• **Your task**
Copy each record below exactly, please, and leave its pictures out.

• **Materials provided**
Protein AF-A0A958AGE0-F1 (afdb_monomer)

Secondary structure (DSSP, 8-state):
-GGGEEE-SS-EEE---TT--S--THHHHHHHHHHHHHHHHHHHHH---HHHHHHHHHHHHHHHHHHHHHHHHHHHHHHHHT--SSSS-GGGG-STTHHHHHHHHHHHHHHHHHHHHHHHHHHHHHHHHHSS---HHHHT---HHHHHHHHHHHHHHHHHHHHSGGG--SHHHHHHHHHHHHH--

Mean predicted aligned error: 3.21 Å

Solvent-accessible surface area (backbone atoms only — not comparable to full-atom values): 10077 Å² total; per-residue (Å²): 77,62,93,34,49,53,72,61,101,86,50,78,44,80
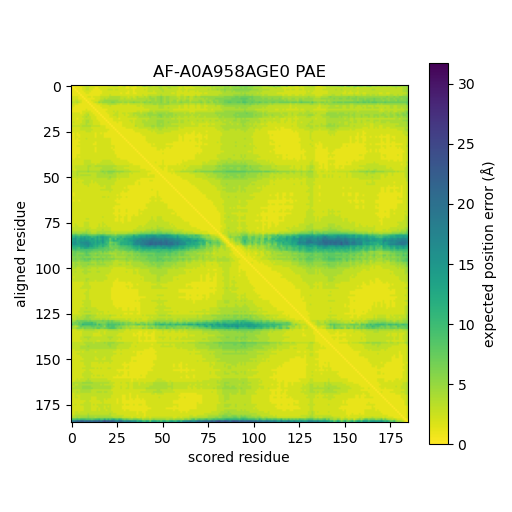,50,84,70,85,84,71,71,98,69,67,71,16,47,60,55,7,35,41,51,38,43,45,51,47,46,42,37,23,30,64,48,77,32,84,55,66,65,65,32,47,54,53,30,49,54,42,52,50,48,48,49,51,52,50,55,52,48,54,53,50,51,50,51,51,43,71,78,58,53,76,49,91,90,71,34,63,76,84,36,75,53,98,63,21,67,62,52,50,53,52,51,52,53,53,50,54,48,49,39,51,29,41,16,28,32,41,15,9,51,52,38,38,42,34,72,76,43,95,58,65,50,66,58,53,71,67,30,83,53,66,71,37,30,50,52,29,48,54,41,41,44,52,40,14,50,47,32,41,74,46,19,87,75,55,83,52,71,62,58,58,48,50,49,47,51,55,51,65,71,53,128

Nearest PDB structures (foldseek):
  2pyw-assembly1_A  TM=9.461E-01  e=3.798E-10  Arabidopsis thaliana
  2pyw-assembly1_B  TM=9.479E-01  e=4.398E-10  Arabidopsis thaliana
  2pui-assembly1_A  TM=9.339E-01  e=2.955E-08  Bacillus subtilis
  2pul-assembly1_A  TM=9.329E-01  e=2.955E-08  Bacillus subtilis
  2pun-assembly1_A  TM=9.334E-01  e=3.963E-08  Bacillus subtilis

Structure (mmCIF, N/CA/C/O backbone):
data_AF-A0A958AGE0-F1
#
_entry.id   AF-A0A958AGE0-F1
#
loop_
_atom_site.group_PDB
_atom_site.id
_atom_site.type_symbol
_atom_site.label_atom_id
_atom_site.label_alt_id
_atom_site.label_comp_id
_atom_site.label_asym_id
_atom_site.label_entity_id
_atom_site.label_seq_id
_atom_site.pdbx_PDB_ins_code
_atom_site.Cartn_x
_atom_site.Cartn_y
_atom_site.Cartn_z
_atom_site.occupancy
_atom_site.B_iso_or_equiv
_atom_site.auth_seq_id
_atom_site.auth_comp_id
_atom_site.auth_asym_id
_atom_site.auth_atom_id
_atom_site.pdbx_PDB_model_num
ATOM 1 N N . HIS A 1 1 ? -9.839 -0.606 -3.233 1.00 93.00 1 HIS A N 1
ATOM 2 C CA . HIS A 1 1 ? -9.698 -0.711 -1.757 1.00 93.00 1 HIS A CA 1
ATOM 3 C C . HIS A 1 1 ? -10.051 -2.133 -1.338 1.00 93.00 1 HIS A C 1
ATOM 5 O O . HIS A 1 1 ? -10.483 -2.890 -2.198 1.00 93.00 1 HIS A O 1
ATOM 11 N N . THR A 1 2 ? -9.906 -2.514 -0.065 1.00 95
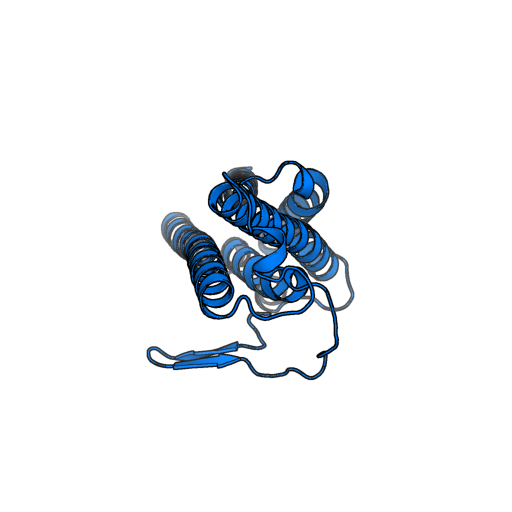.62 2 THR A N 1
ATOM 12 C CA . THR A 1 2 ? -10.214 -3.883 0.413 1.00 95.62 2 THR A CA 1
ATOM 13 C C . THR A 1 2 ? -11.656 -4.306 0.119 1.00 95.62 2 THR A C 1
ATOM 15 O O . THR A 1 2 ? -11.874 -5.422 -0.324 1.00 95.62 2 THR A O 1
ATOM 18 N N . GLY A 1 3 ? -12.628 -3.390 0.214 1.00 95.06 3 GLY A N 1
ATOM 19 C CA . GLY A 1 3 ? -14.020 -3.664 -0.195 1.00 95.06 3 GLY A CA 1
ATOM 20 C C . GLY A 1 3 ? -14.253 -3.964 -1.691 1.00 95.06 3 GLY A C 1
ATOM 21 O O . GLY A 1 3 ? -15.347 -4.378 -2.044 1.00 95.06 3 GLY A O 1
ATOM 22 N N . SER A 1 4 ? -13.253 -3.773 -2.560 1.00 97.25 4 SER A N 1
ATOM 23 C CA . SER A 1 4 ? -13.310 -4.121 -3.995 1.00 97.25 4 SER A CA 1
ATOM 24 C C . SER A 1 4 ? -12.567 -5.433 -4.293 1.00 97.25 4 SER A C 1
ATOM 26 O O . SER A 1 4 ? -12.209 -5.707 -5.438 1.00 97.25 4 SER A O 1
ATOM 28 N N . ILE A 1 5 ? -12.265 -6.224 -3.261 1.00 97.88 5 ILE A N 1
ATOM 29 C CA . ILE A 1 5 ? -11.583 -7.513 -3.367 1.00 97.88 5 ILE A CA 1
ATOM 30 C C . ILE A 1 5 ? -12.415 -8.543 -2.609 1.00 97.88 5 ILE A C 1
ATOM 32 O O . ILE A 1 5 ? -12.678 -8.388 -1.420 1.00 97.88 5 ILE A O 1
ATOM 36 N N . MET A 1 6 ? -12.812 -9.611 -3.295 1.00 97.69 6 MET A N 1
ATOM 37 C CA . MET A 1 6 ? -13.443 -10.776 -2.680 1.00 97.69 6 MET A CA 1
ATOM 38 C C . MET A 1 6 ? -12.448 -11.926 -2
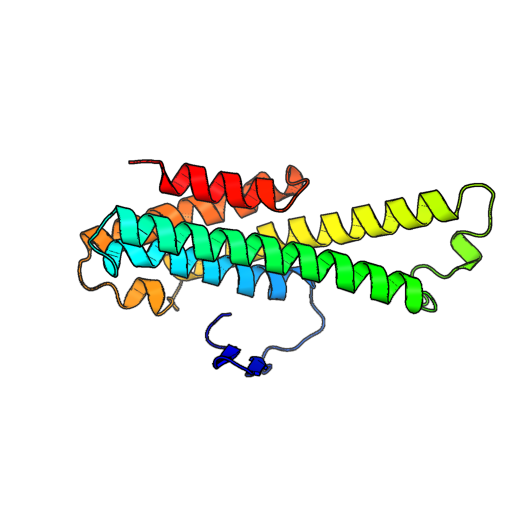.671 1.00 97.69 6 MET A C 1
ATOM 40 O O . MET A 1 6 ? -11.788 -12.180 -3.678 1.00 97.69 6 MET A O 1
ATOM 44 N N . LEU A 1 7 ? -12.333 -12.621 -1.543 1.00 97.12 7 LEU A N 1
ATOM 45 C CA . LEU A 1 7 ? -11.368 -13.704 -1.399 1.00 97.12 7 LEU A CA 1
ATOM 46 C C . LEU A 1 7 ? -11.882 -14.839 -0.520 1.00 97.12 7 LEU A C 1
ATOM 48 O O . LEU A 1 7 ? -12.777 -14.663 0.307 1.00 97.12 7 LEU A O 1
ATOM 52 N N . ASN A 1 8 ? -11.275 -16.004 -0.704 1.00 96.38 8 ASN A N 1
ATOM 53 C CA . ASN A 1 8 ? -11.322 -17.142 0.204 1.00 96.38 8 ASN A CA 1
ATOM 54 C C . ASN A 1 8 ? -9.912 -17.758 0.303 1.00 96.38 8 ASN A C 1
ATOM 56 O O . ASN A 1 8 ? -8.944 -17.183 -0.186 1.00 96.38 8 ASN A O 1
ATOM 60 N N . ALA A 1 9 ? -9.778 -18.930 0.929 1.00 95.56 9 ALA A N 1
ATOM 61 C CA . ALA A 1 9 ? -8.476 -19.574 1.120 1.00 95.56 9 ALA A CA 1
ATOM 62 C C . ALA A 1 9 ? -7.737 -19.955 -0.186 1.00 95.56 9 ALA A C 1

• **Problem solution**
Protein AF-A0A958AGE0-F1 (afdb_monomer)

Secondary structure (DSSP, 8-state):
-GGGEEE-SS-EEE---TT--S--THHHHHHHHHHHHHHHHHHHHH---HHHHHHHHHHHHHHHHHHHHHHHHHHHHHHHHT--SSSS-GGGG-STTHHHHHHHHHHHHHHHHHHHHHHHHHHHHHHHHHSS---HHHHT---HHHHHHHHHHHHHHHHHHHHSGGG--SHHHHHHHHHHHHH--

Mean predicted aligned error: 3.21 Å

Solvent-accessible surface area (backbone atoms only — not comparable to full-atom values): 10077 Å² total; per-residue (Å²): 77,62,93,34,49,53,72,61,101,86,50,78,44,80
,50,84,70,85,84,71,71,98,69,67,71,16,47,60,55,7,35,41,51,38,43,45,51,47,46,42,37,23,30,64,48,77,32,84,55,66,65,65,32,47,54,53,30,49,54,42,52,50,48,48,49,51,52,50,55,52,48,54,53,50,51,50,51,51,43,71,78,58,53,76,49,91,90,71,34,63,76,84,36,75,53,98,63,21,67,62,52,50,53,52,51,52,53,53,50,54,48,49,39,51,29,41,16,28,32,41,15,9,51,52,38,38,42,34,72,76,43,95,58,65,50,66,58,53,71,67,30,83,53,66,71,37,30,50,52,29,48,54,41,41,44,52,40,14,50,47,32,41,74,46,19,87,75,55,83,52,71,62,58,58,48,50,49,47,51,55,51,65,71,53,128

Nearest PDB structures (foldseek):
  2pyw-assembly1_A  TM=9.461E-01  e=3.798E-10  Arabidopsis thaliana
  2pyw-assembly1_B  TM=9.479E-01  e=4.398E-10  Arabidopsis thaliana
  2pui-assembly1_A  TM=9.339E-01  e=2.955E-08  Bacillus subtilis
  2pul-assembly1_A  TM=9.329E-01  e=2.955E-08  Bacillus subtilis
  2pun-assembly1_A  TM=9.334E-01  e=3.963E-08  Bacillus subtilis

Structure (mmCIF, N/CA/C/O backbone):
data_AF-A0A958AGE0-F1
#
_entry.id   AF-A0A958AGE0-F1
#
loop_
_atom_site.group_PDB
_atom_site.id
_atom_site.type_symbol
_atom_site.label_atom_id
_atom_site.label_alt_id
_atom_site.label_comp_id
_atom_site.label_asym_id
_atom_site.label_entity_id
_atom_site.label_seq_id
_atom_site.pdbx_PDB_ins_code
_atom_site.Cartn_x
_atom_site.Cartn_y
_atom_site.Cartn_z
_atom_site.occupancy
_atom_site.B_iso_or_equiv
_atom_site.auth_seq_id
_atom_site.auth_comp_id
_atom_site.auth_asym_id
_atom_site.auth_atom_id
_atom_site.pdbx_PDB_model_num
ATOM 1 N N . HIS A 1 1 ? -9.839 -0.606 -3.233 1.00 93.00 1 HIS A N 1
ATOM 2 C CA . HIS A 1 1 ? -9.698 -0.711 -1.757 1.00 93.00 1 HIS A CA 1
ATOM 3 C C . HIS A 1 1 ? -10.051 -2.133 -1.338 1.00 93.00 1 HIS A C 1
ATOM 5 O O . HIS A 1 1 ? -10.483 -2.890 -2.198 1.00 93.00 1 HIS A O 1
ATOM 11 N N . THR A 1 2 ? -9.906 -2.514 -0.065 1.00 95
.62 2 THR A N 1
ATOM 12 C CA . THR A 1 2 ? -10.214 -3.883 0.413 1.00 95.62 2 THR A CA 1
ATOM 13 C C . THR A 1 2 ? -11.656 -4.306 0.119 1.00 95.62 2 THR A C 1
ATOM 15 O O . THR A 1 2 ? -11.874 -5.422 -0.324 1.00 95.62 2 THR A O 1
ATOM 18 N N . GLY A 1 3 ? -12.628 -3.390 0.214 1.00 95.06 3 GLY A N 1
ATOM 19 C CA . GLY A 1 3 ? -14.020 -3.664 -0.195 1.00 95.06 3 GLY A CA 1
ATOM 20 C C . GLY A 1 3 ? -14.253 -3.964 -1.691 1.00 95.06 3 GLY A C 1
ATOM 21 O O . GLY A 1 3 ? -15.347 -4.378 -2.044 1.00 95.06 3 GLY A O 1
ATOM 22 N N . SER A 1 4 ? -13.253 -3.773 -2.560 1.00 97.25 4 SER A N 1
ATOM 23 C CA . SER A 1 4 ? -13.310 -4.121 -3.995 1.00 97.25 4 SER A CA 1
ATOM 24 C C . SER A 1 4 ? -12.567 -5.433 -4.293 1.00 97.25 4 SER A C 1
ATOM 26 O O . SER A 1 4 ? -12.209 -5.707 -5.438 1.00 97.25 4 SER A O 1
ATOM 28 N N . ILE A 1 5 ? -12.265 -6.224 -3.261 1.00 97.88 5 ILE A N 1
ATOM 29 C CA . ILE A 1 5 ? -11.583 -7.513 -3.367 1.00 97.88 5 ILE A CA 1
ATOM 30 C C . ILE A 1 5 ? -12.415 -8.543 -2.609 1.00 97.88 5 ILE A C 1
ATOM 32 O O . ILE A 1 5 ? -12.678 -8.388 -1.420 1.00 97.88 5 ILE A O 1
ATOM 36 N N . MET A 1 6 ? -12.812 -9.611 -3.295 1.00 97.69 6 MET A N 1
ATOM 37 C CA . MET A 1 6 ? -13.443 -10.776 -2.680 1.00 97.69 6 MET A CA 1
ATOM 38 C C . MET A 1 6 ? -12.448 -11.926 -2
.671 1.00 97.69 6 MET A C 1
ATOM 40 O O . MET A 1 6 ? -11.788 -12.180 -3.678 1.00 97.69 6 MET A O 1
ATOM 44 N N . LEU A 1 7 ? -12.333 -12.621 -1.543 1.00 97.12 7 LEU A N 1
ATOM 45 C CA . LEU A 1 7 ? -11.368 -13.704 -1.399 1.00 97.12 7 LEU A CA 1
ATOM 46 C C . LEU A 1 7 ? -11.882 -14.839 -0.520 1.00 97.12 7 LEU A C 1
ATOM 48 O O . LEU A 1 7 ? -12.777 -14.663 0.307 1.00 97.12 7 LEU A O 1
ATOM 52 N N . ASN A 1 8 ? -11.275 -16.004 -0.704 1.00 96.38 8 ASN A N 1
ATOM 53 C CA . ASN A 1 8 ? -11.322 -17.142 0.204 1.00 96.38 8 ASN A CA 1
ATOM 54 C C . ASN A 1 8 ? -9.912 -17.758 0.303 1.00 96.38 8 ASN A C 1
ATOM 56 O O . ASN A 1 8 ? -8.944 -17.183 -0.186 1.00 96.38 8 ASN A O 1
ATOM 60 N N . ALA A 1 9 ? -9.778 -18.930 0.929 1.00 95.56 9 ALA A N 1
ATOM 61 C CA . ALA A 1 9 ? -8.476 -19.574 1.120 1.00 95.56 9 ALA A CA 1
ATOM 62 C C . ALA A 1 9 ? -7.737 -19.955 -0.186 1.00 95.56 9 ALA A C 1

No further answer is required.